[[ Data shown, beginning ]]

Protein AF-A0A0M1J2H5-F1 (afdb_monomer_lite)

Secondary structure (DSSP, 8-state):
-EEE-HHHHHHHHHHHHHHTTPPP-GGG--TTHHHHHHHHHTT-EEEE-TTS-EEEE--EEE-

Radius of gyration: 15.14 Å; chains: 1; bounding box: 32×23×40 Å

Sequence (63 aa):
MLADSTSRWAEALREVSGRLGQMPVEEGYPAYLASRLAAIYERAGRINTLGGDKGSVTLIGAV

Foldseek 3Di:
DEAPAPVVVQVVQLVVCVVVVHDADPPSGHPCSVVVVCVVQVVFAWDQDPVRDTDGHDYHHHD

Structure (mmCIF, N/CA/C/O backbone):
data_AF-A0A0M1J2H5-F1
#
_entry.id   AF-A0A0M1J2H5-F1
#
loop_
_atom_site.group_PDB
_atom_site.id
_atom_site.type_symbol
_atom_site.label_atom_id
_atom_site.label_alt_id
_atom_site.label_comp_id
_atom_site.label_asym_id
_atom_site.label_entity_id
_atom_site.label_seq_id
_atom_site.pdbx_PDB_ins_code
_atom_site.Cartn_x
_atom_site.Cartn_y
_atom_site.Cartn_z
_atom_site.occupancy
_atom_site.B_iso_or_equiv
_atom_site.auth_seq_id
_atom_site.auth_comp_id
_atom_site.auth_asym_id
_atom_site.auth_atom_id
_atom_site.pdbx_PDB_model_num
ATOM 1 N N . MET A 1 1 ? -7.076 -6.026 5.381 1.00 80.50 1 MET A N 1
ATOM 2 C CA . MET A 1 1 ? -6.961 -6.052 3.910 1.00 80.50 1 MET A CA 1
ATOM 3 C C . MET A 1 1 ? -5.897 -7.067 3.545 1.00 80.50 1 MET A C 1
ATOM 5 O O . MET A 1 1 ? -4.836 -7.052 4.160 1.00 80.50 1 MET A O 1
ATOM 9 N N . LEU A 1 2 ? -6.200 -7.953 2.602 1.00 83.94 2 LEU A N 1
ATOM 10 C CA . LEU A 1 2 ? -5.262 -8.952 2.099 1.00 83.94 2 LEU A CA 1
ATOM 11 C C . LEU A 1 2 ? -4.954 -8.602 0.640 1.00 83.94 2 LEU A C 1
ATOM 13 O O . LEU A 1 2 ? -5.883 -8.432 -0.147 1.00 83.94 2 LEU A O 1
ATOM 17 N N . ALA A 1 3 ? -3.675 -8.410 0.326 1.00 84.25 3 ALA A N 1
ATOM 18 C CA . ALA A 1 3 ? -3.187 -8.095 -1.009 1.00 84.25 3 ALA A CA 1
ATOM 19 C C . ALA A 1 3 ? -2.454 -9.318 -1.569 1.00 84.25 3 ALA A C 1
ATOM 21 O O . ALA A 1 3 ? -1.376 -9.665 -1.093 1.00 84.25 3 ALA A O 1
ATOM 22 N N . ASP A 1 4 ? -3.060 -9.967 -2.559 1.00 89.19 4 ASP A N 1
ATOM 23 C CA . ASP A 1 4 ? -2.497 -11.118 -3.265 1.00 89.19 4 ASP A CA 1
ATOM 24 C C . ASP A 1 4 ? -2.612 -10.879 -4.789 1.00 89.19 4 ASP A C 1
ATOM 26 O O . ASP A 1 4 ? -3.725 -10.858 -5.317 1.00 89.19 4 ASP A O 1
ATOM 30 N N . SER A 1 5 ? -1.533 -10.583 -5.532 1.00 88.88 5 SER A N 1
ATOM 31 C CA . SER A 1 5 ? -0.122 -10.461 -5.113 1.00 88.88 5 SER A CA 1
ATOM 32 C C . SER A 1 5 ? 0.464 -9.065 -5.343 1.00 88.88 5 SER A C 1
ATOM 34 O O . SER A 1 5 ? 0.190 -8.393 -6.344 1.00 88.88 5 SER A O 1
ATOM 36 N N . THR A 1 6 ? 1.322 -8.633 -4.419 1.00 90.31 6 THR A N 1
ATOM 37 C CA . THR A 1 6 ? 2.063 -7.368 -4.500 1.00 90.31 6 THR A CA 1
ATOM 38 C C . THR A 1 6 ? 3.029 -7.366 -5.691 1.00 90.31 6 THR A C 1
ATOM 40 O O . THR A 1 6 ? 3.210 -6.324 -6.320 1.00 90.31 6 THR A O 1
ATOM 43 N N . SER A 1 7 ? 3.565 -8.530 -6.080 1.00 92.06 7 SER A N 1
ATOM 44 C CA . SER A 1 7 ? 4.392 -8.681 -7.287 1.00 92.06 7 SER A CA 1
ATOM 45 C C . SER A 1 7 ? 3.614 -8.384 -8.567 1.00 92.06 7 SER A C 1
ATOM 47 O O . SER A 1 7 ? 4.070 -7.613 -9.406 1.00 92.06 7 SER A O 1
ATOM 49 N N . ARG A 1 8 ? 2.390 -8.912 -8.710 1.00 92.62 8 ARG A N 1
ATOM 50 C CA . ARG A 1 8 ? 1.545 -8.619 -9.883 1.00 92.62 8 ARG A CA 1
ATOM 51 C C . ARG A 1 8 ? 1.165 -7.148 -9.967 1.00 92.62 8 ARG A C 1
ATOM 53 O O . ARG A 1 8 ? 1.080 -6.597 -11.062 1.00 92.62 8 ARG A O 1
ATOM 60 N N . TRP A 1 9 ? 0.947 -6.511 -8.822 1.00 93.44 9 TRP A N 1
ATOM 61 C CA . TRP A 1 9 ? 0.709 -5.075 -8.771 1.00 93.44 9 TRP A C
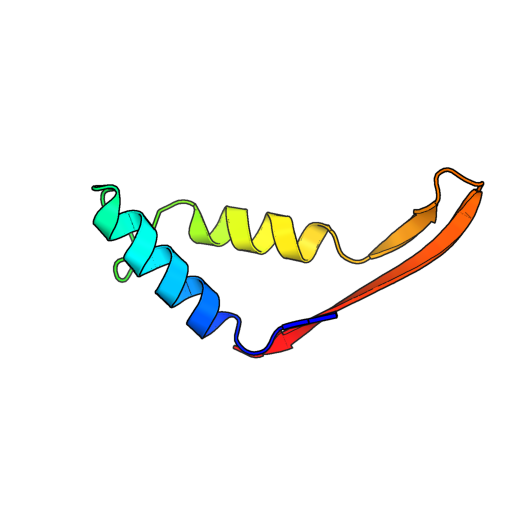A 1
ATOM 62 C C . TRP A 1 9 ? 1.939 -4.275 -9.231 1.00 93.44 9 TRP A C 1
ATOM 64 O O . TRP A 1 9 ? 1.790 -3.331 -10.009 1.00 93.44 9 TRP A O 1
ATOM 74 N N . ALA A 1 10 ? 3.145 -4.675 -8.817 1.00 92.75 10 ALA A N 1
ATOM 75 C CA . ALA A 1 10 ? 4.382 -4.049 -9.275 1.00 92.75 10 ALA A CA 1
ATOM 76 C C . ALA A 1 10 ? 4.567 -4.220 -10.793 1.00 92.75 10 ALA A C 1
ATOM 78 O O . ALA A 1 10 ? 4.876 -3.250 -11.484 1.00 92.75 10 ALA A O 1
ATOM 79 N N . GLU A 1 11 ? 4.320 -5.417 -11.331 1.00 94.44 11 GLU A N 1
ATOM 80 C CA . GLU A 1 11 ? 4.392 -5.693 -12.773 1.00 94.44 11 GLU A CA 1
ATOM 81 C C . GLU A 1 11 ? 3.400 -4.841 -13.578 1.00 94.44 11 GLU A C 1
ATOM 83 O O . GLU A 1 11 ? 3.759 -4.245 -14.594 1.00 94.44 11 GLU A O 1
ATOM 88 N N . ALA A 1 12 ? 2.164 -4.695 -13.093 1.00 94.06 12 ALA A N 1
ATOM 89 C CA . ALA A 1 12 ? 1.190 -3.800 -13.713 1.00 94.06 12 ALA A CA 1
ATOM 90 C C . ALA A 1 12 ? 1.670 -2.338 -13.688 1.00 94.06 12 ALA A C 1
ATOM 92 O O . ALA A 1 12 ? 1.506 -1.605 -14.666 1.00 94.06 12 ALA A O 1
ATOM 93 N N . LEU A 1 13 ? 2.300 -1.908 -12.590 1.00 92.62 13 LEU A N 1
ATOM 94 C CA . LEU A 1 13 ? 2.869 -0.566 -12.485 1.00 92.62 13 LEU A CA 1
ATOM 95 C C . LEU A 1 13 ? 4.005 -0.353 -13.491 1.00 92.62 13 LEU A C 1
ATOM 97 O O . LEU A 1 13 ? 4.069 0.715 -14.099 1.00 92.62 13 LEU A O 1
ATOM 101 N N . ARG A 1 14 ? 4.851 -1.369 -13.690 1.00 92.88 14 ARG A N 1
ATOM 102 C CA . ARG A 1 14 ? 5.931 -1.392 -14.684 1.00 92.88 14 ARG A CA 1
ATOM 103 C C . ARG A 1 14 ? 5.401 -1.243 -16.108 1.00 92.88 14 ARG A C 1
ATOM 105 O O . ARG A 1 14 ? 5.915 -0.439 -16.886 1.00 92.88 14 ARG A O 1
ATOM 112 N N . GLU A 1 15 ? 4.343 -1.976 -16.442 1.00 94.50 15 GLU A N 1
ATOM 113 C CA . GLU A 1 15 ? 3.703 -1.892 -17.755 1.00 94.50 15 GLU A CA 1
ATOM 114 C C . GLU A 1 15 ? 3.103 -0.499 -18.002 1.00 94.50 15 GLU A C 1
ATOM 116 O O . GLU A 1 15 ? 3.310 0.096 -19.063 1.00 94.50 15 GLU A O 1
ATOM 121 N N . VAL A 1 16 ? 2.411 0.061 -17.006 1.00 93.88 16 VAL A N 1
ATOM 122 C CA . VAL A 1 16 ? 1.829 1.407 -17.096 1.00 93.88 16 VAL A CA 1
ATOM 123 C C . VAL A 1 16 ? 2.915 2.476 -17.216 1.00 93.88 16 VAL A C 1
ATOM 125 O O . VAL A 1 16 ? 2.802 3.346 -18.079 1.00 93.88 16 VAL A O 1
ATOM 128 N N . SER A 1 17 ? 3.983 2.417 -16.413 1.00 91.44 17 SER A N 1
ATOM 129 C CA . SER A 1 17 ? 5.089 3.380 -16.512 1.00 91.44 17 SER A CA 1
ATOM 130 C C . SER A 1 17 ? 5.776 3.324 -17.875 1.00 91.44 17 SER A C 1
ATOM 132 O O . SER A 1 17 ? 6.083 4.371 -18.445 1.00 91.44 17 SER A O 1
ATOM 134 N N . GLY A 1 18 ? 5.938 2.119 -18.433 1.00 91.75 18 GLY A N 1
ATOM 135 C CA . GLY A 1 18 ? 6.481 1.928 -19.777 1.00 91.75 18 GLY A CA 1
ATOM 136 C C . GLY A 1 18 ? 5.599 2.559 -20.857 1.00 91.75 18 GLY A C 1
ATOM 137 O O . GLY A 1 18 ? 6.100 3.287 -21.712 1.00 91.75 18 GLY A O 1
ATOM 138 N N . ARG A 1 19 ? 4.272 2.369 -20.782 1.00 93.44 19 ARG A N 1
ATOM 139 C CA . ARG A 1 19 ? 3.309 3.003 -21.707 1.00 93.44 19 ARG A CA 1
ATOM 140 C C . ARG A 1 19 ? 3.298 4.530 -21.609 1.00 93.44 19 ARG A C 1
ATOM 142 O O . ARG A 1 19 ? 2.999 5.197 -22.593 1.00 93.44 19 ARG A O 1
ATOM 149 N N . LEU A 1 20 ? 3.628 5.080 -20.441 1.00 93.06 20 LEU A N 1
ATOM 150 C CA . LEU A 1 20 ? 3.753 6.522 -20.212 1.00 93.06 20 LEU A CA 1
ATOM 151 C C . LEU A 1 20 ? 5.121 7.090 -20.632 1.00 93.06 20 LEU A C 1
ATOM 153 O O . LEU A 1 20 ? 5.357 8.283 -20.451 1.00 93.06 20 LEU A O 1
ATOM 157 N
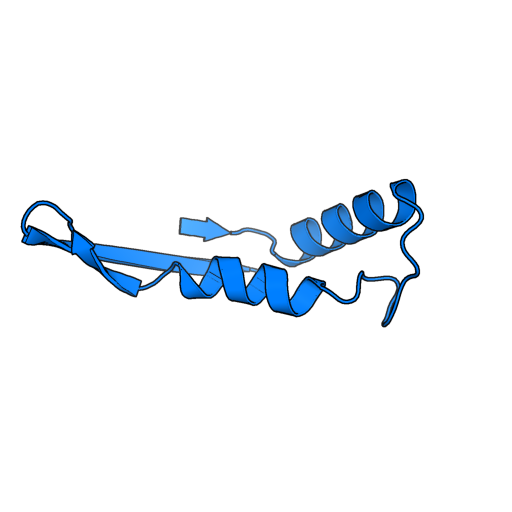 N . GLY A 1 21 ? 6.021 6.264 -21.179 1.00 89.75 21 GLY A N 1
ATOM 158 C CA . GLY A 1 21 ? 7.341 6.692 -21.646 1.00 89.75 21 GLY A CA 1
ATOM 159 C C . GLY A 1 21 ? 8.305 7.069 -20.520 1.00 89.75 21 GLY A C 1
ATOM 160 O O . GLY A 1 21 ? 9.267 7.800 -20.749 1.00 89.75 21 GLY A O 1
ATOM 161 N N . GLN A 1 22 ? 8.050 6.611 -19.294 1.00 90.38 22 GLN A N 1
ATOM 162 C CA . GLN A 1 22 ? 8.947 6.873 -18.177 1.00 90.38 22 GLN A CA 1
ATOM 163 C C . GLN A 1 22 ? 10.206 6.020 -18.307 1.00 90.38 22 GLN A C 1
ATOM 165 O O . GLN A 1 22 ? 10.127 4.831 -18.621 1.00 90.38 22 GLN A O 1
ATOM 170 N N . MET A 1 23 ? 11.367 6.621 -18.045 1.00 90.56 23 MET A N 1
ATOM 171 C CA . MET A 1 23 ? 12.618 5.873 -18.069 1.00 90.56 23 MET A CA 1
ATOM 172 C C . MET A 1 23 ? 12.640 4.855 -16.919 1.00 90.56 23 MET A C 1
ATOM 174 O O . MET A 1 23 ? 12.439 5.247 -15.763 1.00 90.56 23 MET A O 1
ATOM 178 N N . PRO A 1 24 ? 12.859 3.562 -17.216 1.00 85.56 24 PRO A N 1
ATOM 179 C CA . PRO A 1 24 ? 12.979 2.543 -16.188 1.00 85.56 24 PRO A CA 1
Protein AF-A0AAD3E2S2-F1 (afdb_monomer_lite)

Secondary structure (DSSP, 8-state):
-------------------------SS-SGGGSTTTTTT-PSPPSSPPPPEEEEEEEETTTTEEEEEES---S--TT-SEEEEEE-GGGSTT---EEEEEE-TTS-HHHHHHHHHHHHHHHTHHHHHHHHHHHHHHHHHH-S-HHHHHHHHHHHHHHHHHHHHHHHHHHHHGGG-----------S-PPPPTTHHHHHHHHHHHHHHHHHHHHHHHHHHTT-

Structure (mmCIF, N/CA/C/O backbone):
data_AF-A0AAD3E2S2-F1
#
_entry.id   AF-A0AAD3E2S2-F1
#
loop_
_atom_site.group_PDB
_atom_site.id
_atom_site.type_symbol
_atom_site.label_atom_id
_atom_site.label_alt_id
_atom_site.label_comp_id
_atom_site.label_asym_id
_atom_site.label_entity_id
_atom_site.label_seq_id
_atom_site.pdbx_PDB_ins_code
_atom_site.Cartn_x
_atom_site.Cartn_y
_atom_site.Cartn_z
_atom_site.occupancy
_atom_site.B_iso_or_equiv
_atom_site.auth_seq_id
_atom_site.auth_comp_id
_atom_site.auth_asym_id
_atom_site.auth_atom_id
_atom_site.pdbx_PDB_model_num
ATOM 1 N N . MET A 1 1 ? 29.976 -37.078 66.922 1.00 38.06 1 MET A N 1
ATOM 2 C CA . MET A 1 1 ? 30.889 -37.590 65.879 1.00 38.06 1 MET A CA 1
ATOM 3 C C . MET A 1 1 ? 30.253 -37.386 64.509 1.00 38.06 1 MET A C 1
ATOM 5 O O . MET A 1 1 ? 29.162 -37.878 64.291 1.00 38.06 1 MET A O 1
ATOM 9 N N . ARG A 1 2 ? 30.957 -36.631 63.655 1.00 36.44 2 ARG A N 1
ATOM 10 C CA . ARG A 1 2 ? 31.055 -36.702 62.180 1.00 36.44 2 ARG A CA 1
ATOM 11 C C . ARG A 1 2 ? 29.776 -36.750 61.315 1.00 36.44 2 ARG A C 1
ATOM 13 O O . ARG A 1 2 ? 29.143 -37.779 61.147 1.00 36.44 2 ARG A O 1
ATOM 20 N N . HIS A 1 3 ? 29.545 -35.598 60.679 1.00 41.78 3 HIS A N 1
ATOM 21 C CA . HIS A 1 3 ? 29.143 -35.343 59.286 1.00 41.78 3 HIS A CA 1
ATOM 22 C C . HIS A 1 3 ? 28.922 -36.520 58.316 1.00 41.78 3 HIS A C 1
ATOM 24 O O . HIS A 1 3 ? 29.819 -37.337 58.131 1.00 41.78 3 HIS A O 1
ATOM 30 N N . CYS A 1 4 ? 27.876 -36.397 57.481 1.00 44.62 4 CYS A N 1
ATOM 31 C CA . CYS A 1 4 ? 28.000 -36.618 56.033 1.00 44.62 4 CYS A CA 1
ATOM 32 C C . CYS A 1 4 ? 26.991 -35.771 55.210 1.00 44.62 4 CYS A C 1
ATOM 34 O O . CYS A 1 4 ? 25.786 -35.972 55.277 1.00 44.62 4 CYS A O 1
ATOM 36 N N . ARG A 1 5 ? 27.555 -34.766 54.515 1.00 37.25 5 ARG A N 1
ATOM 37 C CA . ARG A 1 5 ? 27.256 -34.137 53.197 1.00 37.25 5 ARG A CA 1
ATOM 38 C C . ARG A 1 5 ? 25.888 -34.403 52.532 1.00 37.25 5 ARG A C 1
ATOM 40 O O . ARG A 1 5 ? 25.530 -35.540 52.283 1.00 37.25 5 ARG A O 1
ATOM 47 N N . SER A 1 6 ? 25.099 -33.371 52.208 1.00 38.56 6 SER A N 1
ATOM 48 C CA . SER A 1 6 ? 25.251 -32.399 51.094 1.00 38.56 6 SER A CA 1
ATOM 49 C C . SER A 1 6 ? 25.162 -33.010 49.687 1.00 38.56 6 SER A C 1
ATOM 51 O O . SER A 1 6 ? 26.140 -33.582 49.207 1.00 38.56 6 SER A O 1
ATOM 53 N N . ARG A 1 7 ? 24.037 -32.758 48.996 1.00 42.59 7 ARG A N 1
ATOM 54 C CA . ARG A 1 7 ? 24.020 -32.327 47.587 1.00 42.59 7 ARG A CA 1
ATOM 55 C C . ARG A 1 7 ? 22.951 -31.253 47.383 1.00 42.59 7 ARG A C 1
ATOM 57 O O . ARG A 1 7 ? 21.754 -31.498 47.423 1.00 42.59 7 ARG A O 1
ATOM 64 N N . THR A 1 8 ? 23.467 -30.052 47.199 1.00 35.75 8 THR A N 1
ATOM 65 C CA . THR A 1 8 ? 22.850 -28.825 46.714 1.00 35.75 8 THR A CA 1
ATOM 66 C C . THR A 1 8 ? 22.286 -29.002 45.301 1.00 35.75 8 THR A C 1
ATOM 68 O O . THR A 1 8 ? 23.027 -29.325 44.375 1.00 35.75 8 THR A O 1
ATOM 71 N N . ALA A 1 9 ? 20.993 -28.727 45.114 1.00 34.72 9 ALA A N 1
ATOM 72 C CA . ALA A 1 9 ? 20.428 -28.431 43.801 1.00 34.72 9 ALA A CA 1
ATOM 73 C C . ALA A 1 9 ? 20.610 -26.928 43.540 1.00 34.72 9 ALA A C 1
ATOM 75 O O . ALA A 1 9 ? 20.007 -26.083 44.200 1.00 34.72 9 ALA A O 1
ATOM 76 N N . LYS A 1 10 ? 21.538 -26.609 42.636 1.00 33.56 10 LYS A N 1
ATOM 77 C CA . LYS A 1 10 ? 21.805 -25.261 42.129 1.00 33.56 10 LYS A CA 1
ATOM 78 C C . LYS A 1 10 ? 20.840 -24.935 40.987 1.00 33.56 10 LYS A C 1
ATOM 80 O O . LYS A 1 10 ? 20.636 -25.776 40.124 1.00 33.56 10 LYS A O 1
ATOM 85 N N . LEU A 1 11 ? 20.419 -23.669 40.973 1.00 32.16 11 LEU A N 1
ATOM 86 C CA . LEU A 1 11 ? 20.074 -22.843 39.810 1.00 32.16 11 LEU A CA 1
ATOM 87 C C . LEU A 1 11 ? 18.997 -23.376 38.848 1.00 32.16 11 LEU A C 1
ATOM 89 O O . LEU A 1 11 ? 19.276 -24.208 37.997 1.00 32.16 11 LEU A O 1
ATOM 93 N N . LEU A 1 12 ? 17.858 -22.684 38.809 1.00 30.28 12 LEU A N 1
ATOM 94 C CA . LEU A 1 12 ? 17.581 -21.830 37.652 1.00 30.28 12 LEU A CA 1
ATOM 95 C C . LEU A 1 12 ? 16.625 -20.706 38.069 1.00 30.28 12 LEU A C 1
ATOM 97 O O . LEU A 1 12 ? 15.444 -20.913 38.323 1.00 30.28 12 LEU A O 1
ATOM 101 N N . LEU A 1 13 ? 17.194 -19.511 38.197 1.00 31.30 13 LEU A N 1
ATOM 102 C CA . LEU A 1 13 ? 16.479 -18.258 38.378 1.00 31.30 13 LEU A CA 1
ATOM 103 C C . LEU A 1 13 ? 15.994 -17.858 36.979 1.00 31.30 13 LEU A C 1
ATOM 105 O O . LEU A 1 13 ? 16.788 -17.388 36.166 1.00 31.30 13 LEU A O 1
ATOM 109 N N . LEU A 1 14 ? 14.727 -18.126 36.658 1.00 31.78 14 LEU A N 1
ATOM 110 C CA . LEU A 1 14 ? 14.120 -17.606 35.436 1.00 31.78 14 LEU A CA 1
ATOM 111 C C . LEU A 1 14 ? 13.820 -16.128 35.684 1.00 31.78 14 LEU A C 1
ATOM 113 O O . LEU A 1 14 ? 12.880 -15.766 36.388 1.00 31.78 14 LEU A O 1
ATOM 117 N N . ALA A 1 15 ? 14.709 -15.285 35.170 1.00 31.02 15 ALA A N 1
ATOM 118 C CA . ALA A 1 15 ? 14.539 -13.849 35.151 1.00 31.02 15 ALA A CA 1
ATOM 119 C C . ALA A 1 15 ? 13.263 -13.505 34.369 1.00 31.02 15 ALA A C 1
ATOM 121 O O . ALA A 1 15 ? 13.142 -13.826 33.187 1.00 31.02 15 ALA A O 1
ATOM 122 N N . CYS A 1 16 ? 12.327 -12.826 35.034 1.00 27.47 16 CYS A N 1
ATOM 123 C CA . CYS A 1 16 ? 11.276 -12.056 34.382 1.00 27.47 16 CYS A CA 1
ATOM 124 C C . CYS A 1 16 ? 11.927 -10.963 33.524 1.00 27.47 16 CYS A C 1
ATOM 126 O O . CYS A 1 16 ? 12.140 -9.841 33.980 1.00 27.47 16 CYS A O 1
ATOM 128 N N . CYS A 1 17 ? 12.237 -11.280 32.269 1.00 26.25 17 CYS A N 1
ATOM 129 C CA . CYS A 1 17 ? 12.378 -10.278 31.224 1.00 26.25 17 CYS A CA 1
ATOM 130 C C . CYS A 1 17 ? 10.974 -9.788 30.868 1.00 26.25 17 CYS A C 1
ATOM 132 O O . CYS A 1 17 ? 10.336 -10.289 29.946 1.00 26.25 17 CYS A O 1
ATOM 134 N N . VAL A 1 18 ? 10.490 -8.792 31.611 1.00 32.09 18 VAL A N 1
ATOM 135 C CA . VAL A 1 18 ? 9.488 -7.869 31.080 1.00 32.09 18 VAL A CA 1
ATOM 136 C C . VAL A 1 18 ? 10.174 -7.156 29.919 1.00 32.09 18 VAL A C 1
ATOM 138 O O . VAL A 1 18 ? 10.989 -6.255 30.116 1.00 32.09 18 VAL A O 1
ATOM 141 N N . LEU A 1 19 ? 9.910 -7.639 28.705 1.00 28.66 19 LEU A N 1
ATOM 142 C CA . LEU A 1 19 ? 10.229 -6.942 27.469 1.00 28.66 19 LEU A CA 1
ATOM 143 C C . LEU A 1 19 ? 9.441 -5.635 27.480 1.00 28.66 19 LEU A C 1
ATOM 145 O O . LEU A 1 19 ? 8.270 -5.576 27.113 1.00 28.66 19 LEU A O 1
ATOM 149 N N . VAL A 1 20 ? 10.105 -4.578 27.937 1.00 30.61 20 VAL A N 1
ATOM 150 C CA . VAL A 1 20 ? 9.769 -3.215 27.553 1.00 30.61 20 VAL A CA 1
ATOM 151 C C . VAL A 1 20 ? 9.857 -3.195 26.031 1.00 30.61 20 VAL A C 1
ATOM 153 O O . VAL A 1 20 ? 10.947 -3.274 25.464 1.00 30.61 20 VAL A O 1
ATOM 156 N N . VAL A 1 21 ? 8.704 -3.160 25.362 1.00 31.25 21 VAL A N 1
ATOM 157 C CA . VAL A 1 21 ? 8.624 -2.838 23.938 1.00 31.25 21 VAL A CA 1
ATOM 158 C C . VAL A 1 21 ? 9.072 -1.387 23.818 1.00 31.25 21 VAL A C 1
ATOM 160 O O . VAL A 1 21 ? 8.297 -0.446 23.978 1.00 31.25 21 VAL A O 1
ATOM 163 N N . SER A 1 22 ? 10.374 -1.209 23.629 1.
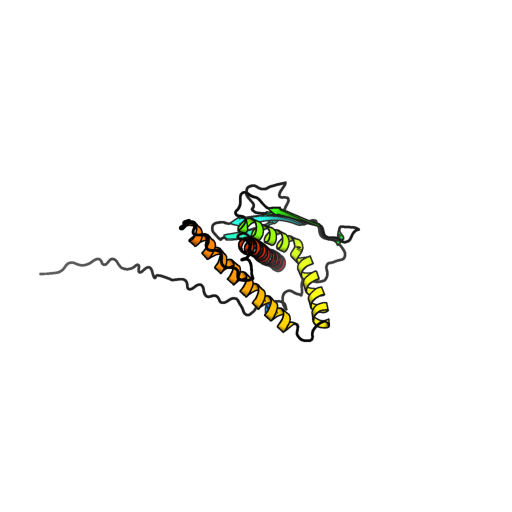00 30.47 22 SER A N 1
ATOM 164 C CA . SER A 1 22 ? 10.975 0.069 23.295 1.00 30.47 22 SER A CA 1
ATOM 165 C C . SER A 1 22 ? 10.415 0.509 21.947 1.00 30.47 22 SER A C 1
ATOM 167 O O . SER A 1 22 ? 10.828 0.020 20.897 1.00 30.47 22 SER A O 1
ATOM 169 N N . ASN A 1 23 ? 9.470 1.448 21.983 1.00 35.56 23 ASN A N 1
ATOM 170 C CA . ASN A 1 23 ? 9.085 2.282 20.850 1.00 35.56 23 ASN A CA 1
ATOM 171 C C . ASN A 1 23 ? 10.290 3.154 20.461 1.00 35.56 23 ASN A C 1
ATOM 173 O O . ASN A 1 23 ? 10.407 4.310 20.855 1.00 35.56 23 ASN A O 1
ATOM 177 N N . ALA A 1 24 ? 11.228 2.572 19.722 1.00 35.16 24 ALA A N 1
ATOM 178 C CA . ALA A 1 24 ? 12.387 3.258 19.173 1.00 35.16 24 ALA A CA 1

[[ Data shown, end ]]

> **Task prompt**:
Copy word for word only the lines above from the one with "ATOM 44 C CA" through the one with "ATOM 94 C CA . LEU A 1 13". Leave pictures out.

> **Task response**:
ATOM 44 C CA . SER A 1 7 ? 4.392 -8.681 -7.287 1.00 92.06 7 SER A CA 1
ATOM 45 C C . SER A 1 7 ? 3.614 -8.384 -8.567 1.00 92.06 7 SER A C 1
ATOM 47 O O . SER A 1 7 ? 4.070 -7.613 -9.406 1.00 92.06 7 SER A O 1
ATOM 49 N N . ARG A 1 8 ? 2.390 -8.912 -8.710 1.00 92.62 8 ARG A N 1
ATOM 50 C CA . ARG A 1 8 ? 1.545 -8.619 -9.883 1.00 92.62 8 ARG A CA 1
ATOM 51 C C . ARG A 1 8 ? 1.165 -7.148 -9.967 1.00 92.62 8 ARG A C 1
ATOM 53 O O . ARG A 1 8 ? 1.080 -6.597 -11.062 1.00 92.62 8 ARG A O 1
ATOM 60 N N . TRP A 1 9 ? 0.947 -6.511 -8.822 1.00 93.44 9 TRP A N 1
ATOM 61 C CA . TRP A 1 9 ? 0.709 -5.075 -8.771 1.00 93.44 9 TRP A C
A 1
ATOM 62 C C . TRP A 1 9 ? 1.939 -4.275 -9.231 1.00 93.44 9 TRP A C 1
ATOM 64 O O . TRP A 1 9 ? 1.790 -3.331 -10.009 1.00 93.44 9 TRP A O 1
ATOM 74 N N . ALA A 1 10 ? 3.145 -4.675 -8.817 1.00 92.75 10 ALA A N 1
ATOM 75 C CA . ALA A 1 10 ? 4.382 -4.049 -9.275 1.00 92.75 10 ALA A CA 1
ATOM 76 C C . ALA A 1 10 ? 4.567 -4.220 -10.793 1.00 92.75 10 ALA A C 1
ATOM 78 O O . ALA A 1 10 ? 4.876 -3.250 -11.484 1.00 92.75 10 ALA A O 1
ATOM 79 N N . GLU A 1 11 ? 4.320 -5.417 -11.331 1.00 94.44 11 GLU A N 1
ATOM 80 C CA . GLU A 1 11 ? 4.392 -5.693 -12.773 1.00 94.44 11 GLU A CA 1
ATOM 81 C C . GLU A 1 11 ? 3.400 -4.841 -13.578 1.00 94.44 11 GLU A C 1
ATOM 83 O O . GLU A 1 11 ? 3.759 -4.245 -14.594 1.00 94.44 11 GLU A O 1
ATOM 88 N N . ALA A 1 12 ? 2.164 -4.695 -13.093 1.00 94.06 12 ALA A N 1
ATOM 89 C CA . ALA A 1 12 ? 1.190 -3.800 -13.713 1.00 94.06 12 ALA A CA 1
ATOM 90 C C . ALA A 1 12 ? 1.670 -2.338 -13.688 1.00 94.06 12 ALA A C 1
ATOM 92 O O . ALA A 1 12 ? 1.506 -1.605 -14.666 1.00 94.06 12 ALA A O 1
ATOM 93 N N . LEU A 1 13 ? 2.300 -1.908 -12.590 1.00 92.62 13 LEU A N 1
ATOM 94 C CA . LEU A 1 13 ? 2.869 -0.566 -12.485 1.00 92.62 13 LEU A CA 1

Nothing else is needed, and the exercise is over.